[Me and my mum, off to a Royal Garden Party in about 1999]
It’s Christmas Eve and I’m spending it in Casole d’Elsa, a small town not too from Florence and remembering a December thirty years ago when I brought my mum to Florence for Christmas as she’d always wanted to visit but her limited mobility – she needed a wheelchair for all but the shortest trip – had made it harder for her to get around.
It occurs to me only now that she was the age I am now – 57 – but in my memories of the time she is older and more infirm. Her choices in life had been so severely limited that it is perhaps unsurprising I see her that way – by her late fifties she had few opportunities open to her.
So we went to Florence for a week on a package holiday, staying in a small hotel near Santa Maria Novella and enjoying the city, the culture and the people. We managed to get up the stairs to the Uffizi, and I wheeled her along the Arno and across the Ponte Vecchio.
It was delightful – until the afternoon of Christmas Eve when the front wheel of her chair broke – the axle went, and with it our chances of climbing the hill outside the city to have a picnic Christmas lunch looking over the Duomo and the surrounding city.

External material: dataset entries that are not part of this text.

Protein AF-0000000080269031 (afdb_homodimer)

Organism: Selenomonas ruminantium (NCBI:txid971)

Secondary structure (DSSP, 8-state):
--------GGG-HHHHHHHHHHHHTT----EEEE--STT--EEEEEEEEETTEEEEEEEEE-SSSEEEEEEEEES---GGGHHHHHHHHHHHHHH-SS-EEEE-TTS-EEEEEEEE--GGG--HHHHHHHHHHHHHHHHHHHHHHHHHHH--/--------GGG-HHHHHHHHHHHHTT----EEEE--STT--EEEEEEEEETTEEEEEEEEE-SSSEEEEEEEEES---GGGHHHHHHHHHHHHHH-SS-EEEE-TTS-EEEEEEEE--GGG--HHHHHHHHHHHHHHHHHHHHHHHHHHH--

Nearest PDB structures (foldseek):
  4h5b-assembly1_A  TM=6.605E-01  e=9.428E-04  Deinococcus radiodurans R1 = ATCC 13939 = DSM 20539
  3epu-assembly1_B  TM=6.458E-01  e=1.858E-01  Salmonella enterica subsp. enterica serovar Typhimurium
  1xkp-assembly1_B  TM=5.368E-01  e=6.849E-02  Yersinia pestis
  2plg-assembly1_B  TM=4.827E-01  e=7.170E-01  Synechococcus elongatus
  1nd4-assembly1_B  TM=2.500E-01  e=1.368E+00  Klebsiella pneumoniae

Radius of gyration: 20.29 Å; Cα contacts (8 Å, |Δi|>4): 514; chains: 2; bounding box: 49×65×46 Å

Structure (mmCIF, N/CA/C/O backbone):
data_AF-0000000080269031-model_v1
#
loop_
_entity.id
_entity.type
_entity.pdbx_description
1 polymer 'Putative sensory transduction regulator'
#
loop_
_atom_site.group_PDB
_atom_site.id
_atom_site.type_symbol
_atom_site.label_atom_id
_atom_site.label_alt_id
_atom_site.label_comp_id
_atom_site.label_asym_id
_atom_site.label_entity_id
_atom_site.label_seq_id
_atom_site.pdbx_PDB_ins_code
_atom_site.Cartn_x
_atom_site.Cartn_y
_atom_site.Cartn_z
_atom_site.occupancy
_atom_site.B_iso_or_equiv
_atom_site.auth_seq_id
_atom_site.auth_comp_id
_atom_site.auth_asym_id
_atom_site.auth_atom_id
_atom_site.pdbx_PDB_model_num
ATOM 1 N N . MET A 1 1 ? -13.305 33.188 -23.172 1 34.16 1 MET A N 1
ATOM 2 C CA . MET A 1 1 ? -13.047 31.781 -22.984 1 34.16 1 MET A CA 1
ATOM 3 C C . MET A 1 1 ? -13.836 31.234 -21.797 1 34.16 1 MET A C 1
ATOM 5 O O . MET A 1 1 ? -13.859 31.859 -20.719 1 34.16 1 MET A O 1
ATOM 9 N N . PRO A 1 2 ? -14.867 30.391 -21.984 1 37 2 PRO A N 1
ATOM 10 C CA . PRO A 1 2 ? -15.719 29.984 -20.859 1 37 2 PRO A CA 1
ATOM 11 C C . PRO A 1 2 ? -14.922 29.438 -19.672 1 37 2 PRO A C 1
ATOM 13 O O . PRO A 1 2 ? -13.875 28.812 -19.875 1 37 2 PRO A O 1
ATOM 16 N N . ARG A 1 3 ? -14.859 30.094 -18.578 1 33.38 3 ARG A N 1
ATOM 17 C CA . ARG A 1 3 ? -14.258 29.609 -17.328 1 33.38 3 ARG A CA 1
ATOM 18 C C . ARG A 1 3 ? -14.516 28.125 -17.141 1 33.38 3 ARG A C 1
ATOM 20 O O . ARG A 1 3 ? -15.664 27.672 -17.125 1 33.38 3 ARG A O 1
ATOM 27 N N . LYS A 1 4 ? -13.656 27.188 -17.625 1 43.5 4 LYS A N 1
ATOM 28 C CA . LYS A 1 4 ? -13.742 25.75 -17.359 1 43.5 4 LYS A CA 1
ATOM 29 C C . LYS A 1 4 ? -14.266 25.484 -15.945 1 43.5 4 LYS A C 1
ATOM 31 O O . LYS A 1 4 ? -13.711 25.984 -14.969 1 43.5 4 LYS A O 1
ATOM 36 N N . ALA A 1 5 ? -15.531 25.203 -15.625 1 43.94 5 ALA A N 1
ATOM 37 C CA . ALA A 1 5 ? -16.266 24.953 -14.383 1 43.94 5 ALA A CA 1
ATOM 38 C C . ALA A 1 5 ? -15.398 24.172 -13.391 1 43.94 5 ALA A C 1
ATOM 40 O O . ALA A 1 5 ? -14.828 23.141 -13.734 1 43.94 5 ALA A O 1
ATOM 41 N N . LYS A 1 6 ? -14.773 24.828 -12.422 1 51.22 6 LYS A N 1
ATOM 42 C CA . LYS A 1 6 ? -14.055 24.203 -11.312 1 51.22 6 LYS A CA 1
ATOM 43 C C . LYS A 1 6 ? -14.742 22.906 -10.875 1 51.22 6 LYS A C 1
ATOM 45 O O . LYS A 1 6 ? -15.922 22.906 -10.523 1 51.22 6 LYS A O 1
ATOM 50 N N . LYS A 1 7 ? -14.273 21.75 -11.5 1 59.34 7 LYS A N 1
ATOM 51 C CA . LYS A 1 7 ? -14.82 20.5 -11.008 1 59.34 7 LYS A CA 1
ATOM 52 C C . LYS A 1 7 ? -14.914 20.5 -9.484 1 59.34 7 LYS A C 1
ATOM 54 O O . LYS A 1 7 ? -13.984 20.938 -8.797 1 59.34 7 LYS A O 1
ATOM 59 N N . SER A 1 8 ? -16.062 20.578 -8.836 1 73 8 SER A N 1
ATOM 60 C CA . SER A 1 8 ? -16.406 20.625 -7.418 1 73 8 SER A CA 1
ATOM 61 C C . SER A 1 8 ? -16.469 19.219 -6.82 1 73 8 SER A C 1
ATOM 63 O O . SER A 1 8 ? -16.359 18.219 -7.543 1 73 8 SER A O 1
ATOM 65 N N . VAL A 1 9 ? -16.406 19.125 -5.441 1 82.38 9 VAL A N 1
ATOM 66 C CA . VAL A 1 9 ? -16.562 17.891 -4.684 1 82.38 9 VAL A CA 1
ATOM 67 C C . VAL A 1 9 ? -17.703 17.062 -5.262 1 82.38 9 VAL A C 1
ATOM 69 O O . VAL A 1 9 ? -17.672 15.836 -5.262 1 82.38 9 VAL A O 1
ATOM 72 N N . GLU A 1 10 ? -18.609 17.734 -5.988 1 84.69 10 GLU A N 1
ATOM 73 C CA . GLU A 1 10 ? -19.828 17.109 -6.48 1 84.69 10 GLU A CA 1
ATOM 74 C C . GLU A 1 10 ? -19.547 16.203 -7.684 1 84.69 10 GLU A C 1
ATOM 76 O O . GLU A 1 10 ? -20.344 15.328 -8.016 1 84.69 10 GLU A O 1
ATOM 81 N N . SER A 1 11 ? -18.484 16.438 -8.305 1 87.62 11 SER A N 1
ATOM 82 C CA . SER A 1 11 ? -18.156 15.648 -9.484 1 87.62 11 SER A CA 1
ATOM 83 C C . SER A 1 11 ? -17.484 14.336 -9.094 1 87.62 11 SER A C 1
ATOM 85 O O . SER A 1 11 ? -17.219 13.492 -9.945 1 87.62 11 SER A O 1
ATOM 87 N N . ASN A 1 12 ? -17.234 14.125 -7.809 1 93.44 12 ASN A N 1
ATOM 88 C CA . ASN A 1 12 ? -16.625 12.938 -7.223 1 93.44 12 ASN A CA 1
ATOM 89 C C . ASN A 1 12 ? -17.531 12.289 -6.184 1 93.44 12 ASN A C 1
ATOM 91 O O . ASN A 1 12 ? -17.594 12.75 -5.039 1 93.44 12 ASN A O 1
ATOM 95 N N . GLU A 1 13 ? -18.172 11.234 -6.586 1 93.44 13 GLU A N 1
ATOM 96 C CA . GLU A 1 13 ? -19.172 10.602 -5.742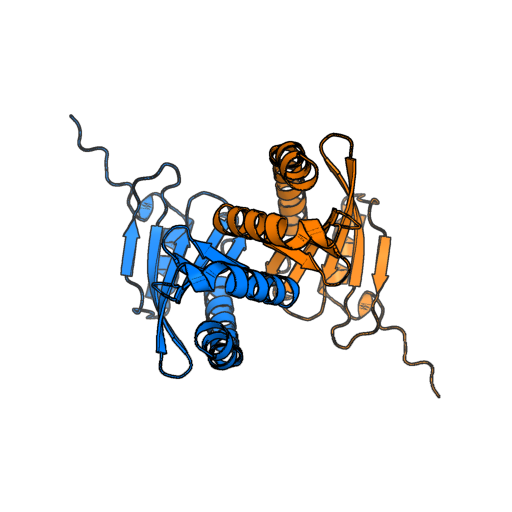 1 93.44 13 GLU A CA 1
ATOM 97 C C . GLU A 1 13 ? -18.562 10.125 -4.426 1 93.44 13 GLU A C 1
ATOM 99 O O . GLU A 1 13 ? -19.188 10.25 -3.367 1 93.44 13 GLU A O 1
ATOM 104 N N . LYS A 1 14 ? -17.406 9.523 -4.469 1 96.31 14 LYS A N 1
ATOM 105 C CA . LYS A 1 14 ? -16.734 9.047 -3.264 1 96.31 14 LYS A CA 1
ATOM 106 C C . LYS A 1 14 ? -16.422 10.203 -2.316 1 96.31 14 LYS A C 1
ATOM 108 O O . LYS A 1 14 ? -16.594 10.078 -1.102 1 96.31 14 LYS A O 1
ATOM 113 N N . ALA A 1 15 ? -15.961 11.273 -2.91 1 96.25 15 ALA A N 1
ATOM 114 C CA . ALA A 1 15 ? -15.641 12.445 -2.104 1 96.25 15 ALA A CA 1
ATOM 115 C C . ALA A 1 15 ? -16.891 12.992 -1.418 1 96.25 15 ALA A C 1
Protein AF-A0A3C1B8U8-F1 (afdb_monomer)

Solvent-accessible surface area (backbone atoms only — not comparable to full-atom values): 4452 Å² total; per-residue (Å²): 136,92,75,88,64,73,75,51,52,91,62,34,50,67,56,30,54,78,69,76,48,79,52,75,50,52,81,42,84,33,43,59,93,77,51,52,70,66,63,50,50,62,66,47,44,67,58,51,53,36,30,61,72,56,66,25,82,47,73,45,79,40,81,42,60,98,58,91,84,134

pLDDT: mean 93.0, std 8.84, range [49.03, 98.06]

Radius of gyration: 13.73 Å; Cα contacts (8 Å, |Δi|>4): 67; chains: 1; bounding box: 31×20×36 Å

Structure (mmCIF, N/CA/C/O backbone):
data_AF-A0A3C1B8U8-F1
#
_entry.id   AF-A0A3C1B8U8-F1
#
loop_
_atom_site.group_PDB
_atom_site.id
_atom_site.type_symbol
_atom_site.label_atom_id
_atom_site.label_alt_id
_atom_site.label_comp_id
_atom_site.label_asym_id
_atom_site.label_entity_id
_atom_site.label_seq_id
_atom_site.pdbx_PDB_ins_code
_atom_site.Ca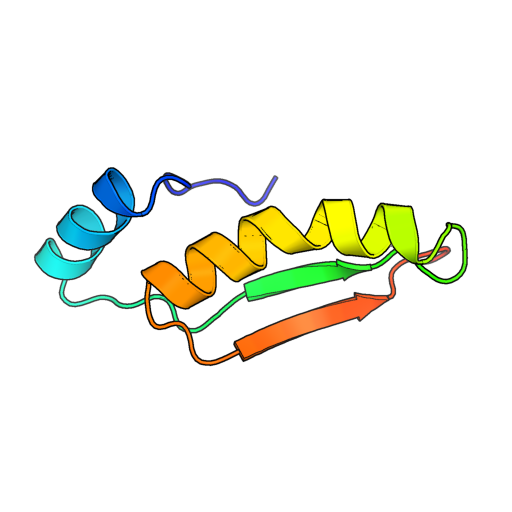rtn_x
_atom_site.Cartn_y
_atom_site.Cartn_z
_atom_site.occupancy
_atom_site.B_iso_or_equiv
_atom_site.auth_seq_id
_atom_site.auth_comp_id
_atom_site.auth_asym_id
_atom_site.auth_atom_id
_atom_site.pdbx_PDB_model_num
ATOM 1 N N . THR A 1 1 ? -2.417 14.252 -6.395 1.00 49.03 1 THR A N 1
ATOM 2 C CA . THR A 1 1 ? -1.616 13.917 -5.192 1.00 49.03 1 THR A CA 1
ATOM 3 C C . THR A 1 1 ? -2.530 13.343 -4.116 1.00 49.03 1 THR A C 1
ATOM 5 O O . THR A 1 1 ? -3.435 14.021 -3.647 1.00 49.03 1 THR A O 1
ATOM 8 N N . GLY A 1 2 ? -2.366 12.053 -3.799 1.00 57.50 2 GLY A N 1
ATOM 9 C CA . GLY A 1 2 ? -3.316 11.244 -3.011 1.00 57.50 2 GLY A CA 1
ATOM 10 C C . GLY A 1 2 ? -3.096 11.207 -1.493 1.00 57.50 2 GLY A C 1
ATOM 11 O O . GLY A 1 2 ? -3.591 10.300 -0.839 1.00 57.50 2 GLY A O 1
ATOM 12 N N . ARG A 1 3 ? -2.357 12.156 -0.908 1.00 65.81 3 ARG A N 1
ATOM 13 C CA . ARG A 1 3 ? -2.064 12.180 0.539 1.00 65.81 3 ARG A CA 1
ATOM 14 C C . ARG A 1 3 ? -2.886 13.253 1.248 1.00 65.81 3 ARG A C 1
ATOM 16 O O . ARG A 1 3 ? -2.360 14.288 1.635 1.00 65.81 3 ARG A O 1
ATOM 23 N N . ARG A 1 4 ? -4.201 13.032 1.337 1.00 79.75 4 ARG A N 1
ATOM 24 C CA . ARG A 1 4 ? -5.131 13.937 2.046 1.00 79.75 4 ARG A CA 1
ATOM 25 C C . ARG A 1 4 ? -5.269 13.618 3.538 1.00 79.75 4 ARG A C 1
ATOM 27 O O . ARG A 1 4 ? -5.810 14.437 4.269 1.00 79.75 4 ARG A O 1
ATOM 34 N N . PHE A 1 5 ? -4.782 12.457 3.970 1.00 87.25 5 PHE A N 1
ATOM 35 C CA . PHE A 1 5 ? -4.848 11.994 5.353 1.00 87.25 5 PHE A CA 1
ATOM 36 C C . PHE A 1 5 ? -3.448 11.922 5.979 1.00 87.25 5 PHE A C 1
ATOM 38 O O . PHE A 1 5 ? -2.473 11.737 5.242 1.00 87.25 5 PHE A O 1
ATOM 45 N N . PRO A 1 6 ? -3.339 12.065 7.314 1.00 91.50 6 PRO A N 1
ATOM 46 C CA . PRO A 1 6 ? -2.109 11.773 8.045 1.00 91.50 6 PRO A CA 1
ATOM 47 C C . PRO A 1 6 ? -1.597 10.361 7.739 1.00 91.50 6 PRO A C 1
ATOM 49 O O . PRO A 1 6 ? -2.394 9.445 7.551 1.00 91.50 6 PRO A O 1
ATOM 52 N N . MET A 1 7 ? -0.273 10.195 7.699 1.00 89.94 7 MET A N 1
ATOM 53 C CA . MET A 1 7 ? 0.375 8.903 7.429 1.00 89.94 7 MET A CA 1
ATOM 54 C C . MET A 1 7 ? 0.960 8.251 8.688 1.00 89.94 7 MET A C 1
ATOM 56 O O . MET A 1 7 ? 1.342 7.089 8.634 1.00 89.94 7 MET A O 1
ATOM 60 N N . GLU A 1 8 ? 1.001 8.963 9.817 1.00 93.75 8 GLU A N 1
ATOM 61 C CA . GLU A 1 8 ? 1.330 8.382 11.118 1.00 93.75 8 GLU A CA 1
ATOM 62 C C . GLU A 1 8 ? 0.106 7.649 11.695 1.00 93.75 8 GLU A C 1
ATOM 64 O O . GLU A 1 8 ? -0.919 8.300 11.940 1.00 93.75 8 GLU A O 1
ATOM 69 N N . PRO A 1 9 ? 0.198 6.334 11.986 1.00 94.44 9 PRO A N 1
ATOM 70 C CA . PRO A 1 9 ? -0.907 5.569 12.568 1.00 94.44 9 PRO A CA 1
ATOM 71 C C . PRO A 1 9 ? -1.433 6.184 13.868 1.00 94.44 9 PRO A C 1
ATOM 73 O O . PRO A 1 9 ? -2.637 6.312 14.051 1.00 94.44 9 PRO A O 1
ATOM 76 N N . THR A 1 10 ? -0.531 6.685 14.718 1.00 95.62 10 THR A N 1
ATOM 77 C CA . THR A 1 10 ? -0.860 7.313 16.011 1.00 95.62 10 THR A CA 1
ATOM 78 C C . THR A 1 10 ? -1.723 8.569 15.889 1.00 95.62 10 THR A C 1
ATOM 80 O O . THR A 1 10 ? -2.363 8.976 16.857 1.00 95.62 10 THR A O 1
ATOM 83 N N . VAL A 1 11 ? -1.743 9.197 14.711 1.00 95.81 11 VAL A N 1
ATOM 84 C CA . VAL A 1 11 ? -2.587 10.357 14.406 1.00 95.81 11 VAL A CA 1
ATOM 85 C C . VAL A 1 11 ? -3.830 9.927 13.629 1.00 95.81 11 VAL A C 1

We limped back to the hotel and I explained my problem to the friendly staff at the desk. Here I was, in Florence with my mother, and stuck. One of them made a phone call, and then told me to wait in reception, with the wheelchair, for a taxi to arrive – something would be done.
I waited, and after about thirty minutes the promised taxi emerged from the fog – it’s foggy in my memory, anyway. I put the wheelchair in the back and got in. We set off, heading away from the city centre, through the outskirts and off into an industrial estate.
The journey took about thirty minutes and as time passed I grew more concerned about what was going to happen to me. I’d just blithely got into a strange car in a strange city at the behest of strange man who promised to help me, leaving my infirm mother in a hotel room with no idea where I was going. I had no idea where we were, either, and this was before mobile phones or online maps. I was entirely in the hands of others.
We stopped outside a shuttered workshop, in the dark of Christmas Eve, miles from the city centre. It was about 6pm. My driver got out and knocked, and the shutters were rolled up to reveal a bike workshop, with a couple of people inside. I got out, took the wheelchair from the boot and showed them the problem.
Within ten minutes they had made a repair – not permanent, but enough to get us around for the rest of the holiday and home safely. They refused any payment, because helping out a son who cared enough for his mother to bring her to Florence for Christmas was not something you need to be paid for.
I put the chair back in the taxi and we retraced our route, making it back the hotel in time for supper.
And it was a solid repair: we made it up the hill for our Christmas lunch – and down again very, very carefully. We wandered the streets and soaked up the atmosphere. We sat in bars and cafes and restaurants and it was lovely to be together.
It was, as they say, a long time ago, but I remember it well and hope that I’ve been able to offer help and support to those in need, as it was offered to me that evening. I don’t know who they were, or where I was, but I’m always grateful.